Kernel Regression with Tree-Exploring Aggregations

Presented By: Sithija Manage

The proliferation of high-throughput sequencing technologies has generated vast quantities of gut microbiome data, creating an acute need for statistically sound analytical tools. We introduce Kernel Regression with Tree-Exploring Aggregations (KR TEXAS), a novel multivariate nonparametric kernel regression estimator designed to address key challenges in microbiome data analysis: compositionality, zero-inflation, and appropriate taxonomic aggregation. Unlike traditional approaches that require uniform taxonomic aggregation levels (e.g., genus or species), KR TEXAS autonomously learns optimal aggregation levels across different branches of the phylogenetic tree based on each feature’s predictive importance.

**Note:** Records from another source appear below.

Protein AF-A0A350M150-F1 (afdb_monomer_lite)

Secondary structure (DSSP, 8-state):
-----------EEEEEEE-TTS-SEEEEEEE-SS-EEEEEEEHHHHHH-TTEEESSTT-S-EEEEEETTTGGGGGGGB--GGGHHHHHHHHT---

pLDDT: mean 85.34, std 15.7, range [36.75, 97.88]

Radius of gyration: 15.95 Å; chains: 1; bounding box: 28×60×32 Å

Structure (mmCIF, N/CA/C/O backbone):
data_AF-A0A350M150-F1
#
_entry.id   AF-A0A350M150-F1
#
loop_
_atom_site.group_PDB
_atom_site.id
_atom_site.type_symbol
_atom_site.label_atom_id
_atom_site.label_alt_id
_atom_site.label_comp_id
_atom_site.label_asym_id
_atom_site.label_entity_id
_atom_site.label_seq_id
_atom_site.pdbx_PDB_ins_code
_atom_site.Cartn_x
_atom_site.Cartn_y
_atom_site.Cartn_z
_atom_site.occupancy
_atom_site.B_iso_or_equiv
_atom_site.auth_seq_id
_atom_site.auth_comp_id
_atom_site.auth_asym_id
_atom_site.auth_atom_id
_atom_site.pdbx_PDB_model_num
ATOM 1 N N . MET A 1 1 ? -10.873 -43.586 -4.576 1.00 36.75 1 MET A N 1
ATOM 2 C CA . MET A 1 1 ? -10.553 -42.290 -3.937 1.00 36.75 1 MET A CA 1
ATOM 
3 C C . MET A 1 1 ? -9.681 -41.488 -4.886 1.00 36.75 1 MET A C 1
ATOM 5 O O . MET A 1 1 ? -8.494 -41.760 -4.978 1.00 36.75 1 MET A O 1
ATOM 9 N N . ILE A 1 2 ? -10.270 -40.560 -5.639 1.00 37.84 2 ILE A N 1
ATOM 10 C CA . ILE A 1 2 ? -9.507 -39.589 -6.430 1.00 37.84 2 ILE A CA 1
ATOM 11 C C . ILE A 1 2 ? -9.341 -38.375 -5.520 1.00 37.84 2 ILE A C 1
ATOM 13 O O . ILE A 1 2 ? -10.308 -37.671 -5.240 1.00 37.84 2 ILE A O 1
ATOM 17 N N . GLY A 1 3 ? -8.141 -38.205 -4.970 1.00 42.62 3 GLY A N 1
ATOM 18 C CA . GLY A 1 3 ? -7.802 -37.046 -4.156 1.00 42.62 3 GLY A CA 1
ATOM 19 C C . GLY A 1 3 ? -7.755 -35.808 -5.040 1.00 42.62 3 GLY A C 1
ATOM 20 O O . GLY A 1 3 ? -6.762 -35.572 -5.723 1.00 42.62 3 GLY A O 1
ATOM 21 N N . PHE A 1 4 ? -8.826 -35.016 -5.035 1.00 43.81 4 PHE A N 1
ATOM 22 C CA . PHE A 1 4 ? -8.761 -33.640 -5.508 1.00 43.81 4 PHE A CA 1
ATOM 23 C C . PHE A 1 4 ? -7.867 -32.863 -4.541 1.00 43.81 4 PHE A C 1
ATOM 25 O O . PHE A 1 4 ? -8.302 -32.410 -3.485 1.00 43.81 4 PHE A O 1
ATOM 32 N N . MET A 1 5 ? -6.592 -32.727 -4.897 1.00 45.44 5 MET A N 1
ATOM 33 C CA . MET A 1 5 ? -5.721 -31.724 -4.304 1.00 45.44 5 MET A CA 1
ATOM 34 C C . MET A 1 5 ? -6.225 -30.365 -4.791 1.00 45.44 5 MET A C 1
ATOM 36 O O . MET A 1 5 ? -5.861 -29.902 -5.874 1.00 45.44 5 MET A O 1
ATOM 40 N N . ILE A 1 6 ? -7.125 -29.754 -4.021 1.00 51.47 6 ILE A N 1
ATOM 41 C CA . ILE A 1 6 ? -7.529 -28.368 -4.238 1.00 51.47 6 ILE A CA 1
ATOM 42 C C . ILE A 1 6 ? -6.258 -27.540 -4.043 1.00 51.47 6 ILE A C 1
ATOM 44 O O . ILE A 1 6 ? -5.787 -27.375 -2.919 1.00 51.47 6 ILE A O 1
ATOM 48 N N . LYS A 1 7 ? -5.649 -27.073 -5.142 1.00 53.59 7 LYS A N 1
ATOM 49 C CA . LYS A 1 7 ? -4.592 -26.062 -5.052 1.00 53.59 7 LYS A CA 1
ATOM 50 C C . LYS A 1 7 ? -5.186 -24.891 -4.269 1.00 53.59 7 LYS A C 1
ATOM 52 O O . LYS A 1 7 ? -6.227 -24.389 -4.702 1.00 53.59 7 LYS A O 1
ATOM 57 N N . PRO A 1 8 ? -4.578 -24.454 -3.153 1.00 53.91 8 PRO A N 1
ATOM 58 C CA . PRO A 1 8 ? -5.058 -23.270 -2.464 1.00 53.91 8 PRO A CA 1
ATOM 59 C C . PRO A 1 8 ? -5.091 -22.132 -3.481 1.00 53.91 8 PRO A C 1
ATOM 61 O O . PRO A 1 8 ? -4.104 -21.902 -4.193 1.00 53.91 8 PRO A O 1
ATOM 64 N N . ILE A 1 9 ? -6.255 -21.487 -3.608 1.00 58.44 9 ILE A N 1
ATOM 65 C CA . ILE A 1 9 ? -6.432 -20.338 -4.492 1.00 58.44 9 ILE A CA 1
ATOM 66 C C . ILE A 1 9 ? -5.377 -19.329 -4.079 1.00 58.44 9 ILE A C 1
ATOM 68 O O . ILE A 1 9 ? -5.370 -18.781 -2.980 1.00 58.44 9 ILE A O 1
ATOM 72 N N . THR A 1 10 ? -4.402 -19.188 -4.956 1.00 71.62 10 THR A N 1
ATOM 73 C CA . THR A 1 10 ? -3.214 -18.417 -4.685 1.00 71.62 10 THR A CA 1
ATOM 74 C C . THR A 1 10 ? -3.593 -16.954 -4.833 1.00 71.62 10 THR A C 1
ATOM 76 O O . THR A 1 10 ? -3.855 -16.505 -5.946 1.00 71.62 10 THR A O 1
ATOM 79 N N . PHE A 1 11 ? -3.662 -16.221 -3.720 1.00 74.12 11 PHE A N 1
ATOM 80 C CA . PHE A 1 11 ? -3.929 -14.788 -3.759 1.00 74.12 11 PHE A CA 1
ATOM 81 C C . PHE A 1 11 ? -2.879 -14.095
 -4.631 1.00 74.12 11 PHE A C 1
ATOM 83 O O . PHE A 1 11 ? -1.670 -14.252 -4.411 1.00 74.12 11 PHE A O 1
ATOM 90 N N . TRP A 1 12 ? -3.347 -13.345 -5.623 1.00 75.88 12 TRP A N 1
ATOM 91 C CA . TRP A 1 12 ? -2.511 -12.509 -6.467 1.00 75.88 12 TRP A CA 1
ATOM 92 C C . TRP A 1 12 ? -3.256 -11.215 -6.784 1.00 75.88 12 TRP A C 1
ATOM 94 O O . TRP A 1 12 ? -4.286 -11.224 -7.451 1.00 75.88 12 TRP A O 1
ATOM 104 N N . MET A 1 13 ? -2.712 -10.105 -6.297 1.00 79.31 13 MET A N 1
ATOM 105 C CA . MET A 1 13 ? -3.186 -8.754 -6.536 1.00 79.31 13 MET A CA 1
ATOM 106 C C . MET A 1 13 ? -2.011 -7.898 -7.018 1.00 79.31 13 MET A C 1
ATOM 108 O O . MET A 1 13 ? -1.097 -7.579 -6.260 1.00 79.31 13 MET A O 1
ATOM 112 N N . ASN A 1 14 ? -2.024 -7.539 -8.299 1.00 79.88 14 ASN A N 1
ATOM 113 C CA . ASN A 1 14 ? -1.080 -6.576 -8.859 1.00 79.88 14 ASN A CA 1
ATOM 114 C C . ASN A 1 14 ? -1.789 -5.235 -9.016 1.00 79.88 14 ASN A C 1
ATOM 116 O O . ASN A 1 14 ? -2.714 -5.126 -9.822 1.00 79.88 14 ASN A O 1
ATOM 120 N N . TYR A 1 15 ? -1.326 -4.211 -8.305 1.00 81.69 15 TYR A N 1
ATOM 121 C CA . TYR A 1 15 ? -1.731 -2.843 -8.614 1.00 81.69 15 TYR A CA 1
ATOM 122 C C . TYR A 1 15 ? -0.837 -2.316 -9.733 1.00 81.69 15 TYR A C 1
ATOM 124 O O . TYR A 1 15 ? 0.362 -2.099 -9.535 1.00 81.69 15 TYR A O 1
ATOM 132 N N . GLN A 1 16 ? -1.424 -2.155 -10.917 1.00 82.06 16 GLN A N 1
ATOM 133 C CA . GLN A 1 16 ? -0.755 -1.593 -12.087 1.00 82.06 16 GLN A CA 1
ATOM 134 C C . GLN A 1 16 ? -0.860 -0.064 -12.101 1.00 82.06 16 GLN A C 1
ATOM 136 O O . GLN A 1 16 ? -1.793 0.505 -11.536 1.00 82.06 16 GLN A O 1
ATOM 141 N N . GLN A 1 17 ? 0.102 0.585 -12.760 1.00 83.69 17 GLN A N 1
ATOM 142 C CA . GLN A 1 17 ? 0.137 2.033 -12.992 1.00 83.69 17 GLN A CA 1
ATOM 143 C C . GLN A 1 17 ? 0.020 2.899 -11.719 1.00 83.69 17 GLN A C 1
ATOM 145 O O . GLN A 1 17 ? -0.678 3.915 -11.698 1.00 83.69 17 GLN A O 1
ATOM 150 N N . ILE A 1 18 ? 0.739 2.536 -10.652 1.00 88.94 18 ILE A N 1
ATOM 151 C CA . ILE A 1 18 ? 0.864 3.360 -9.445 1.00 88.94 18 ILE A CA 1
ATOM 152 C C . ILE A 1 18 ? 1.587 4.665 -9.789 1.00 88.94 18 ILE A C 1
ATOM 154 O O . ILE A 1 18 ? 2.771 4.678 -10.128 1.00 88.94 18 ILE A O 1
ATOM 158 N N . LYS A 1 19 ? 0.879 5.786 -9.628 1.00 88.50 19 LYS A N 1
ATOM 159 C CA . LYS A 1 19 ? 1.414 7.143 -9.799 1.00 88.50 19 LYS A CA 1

The estimator employs L1-penalized multivariate Nadaraya-Watson regression with a specifically parameterized distance metric to assign importance coefficients to aggregated features, effectively handling the high sparsity ($>$70\% zeros) common in microbiome datasets. We demonstrate KR TEXAS’s performance through theoretical guarantees, numerical experiments and an application analyzing the relationship between gut microbiome composition and child iron levels from a randomized control trial of biofortified pearl millet in Mumbai. Our approach provides researchers with a flexible, data-driven method for feature aggregation that respects the hierarchical structure of microbial communities while identifying functionally significant taxa at various taxonomic levels.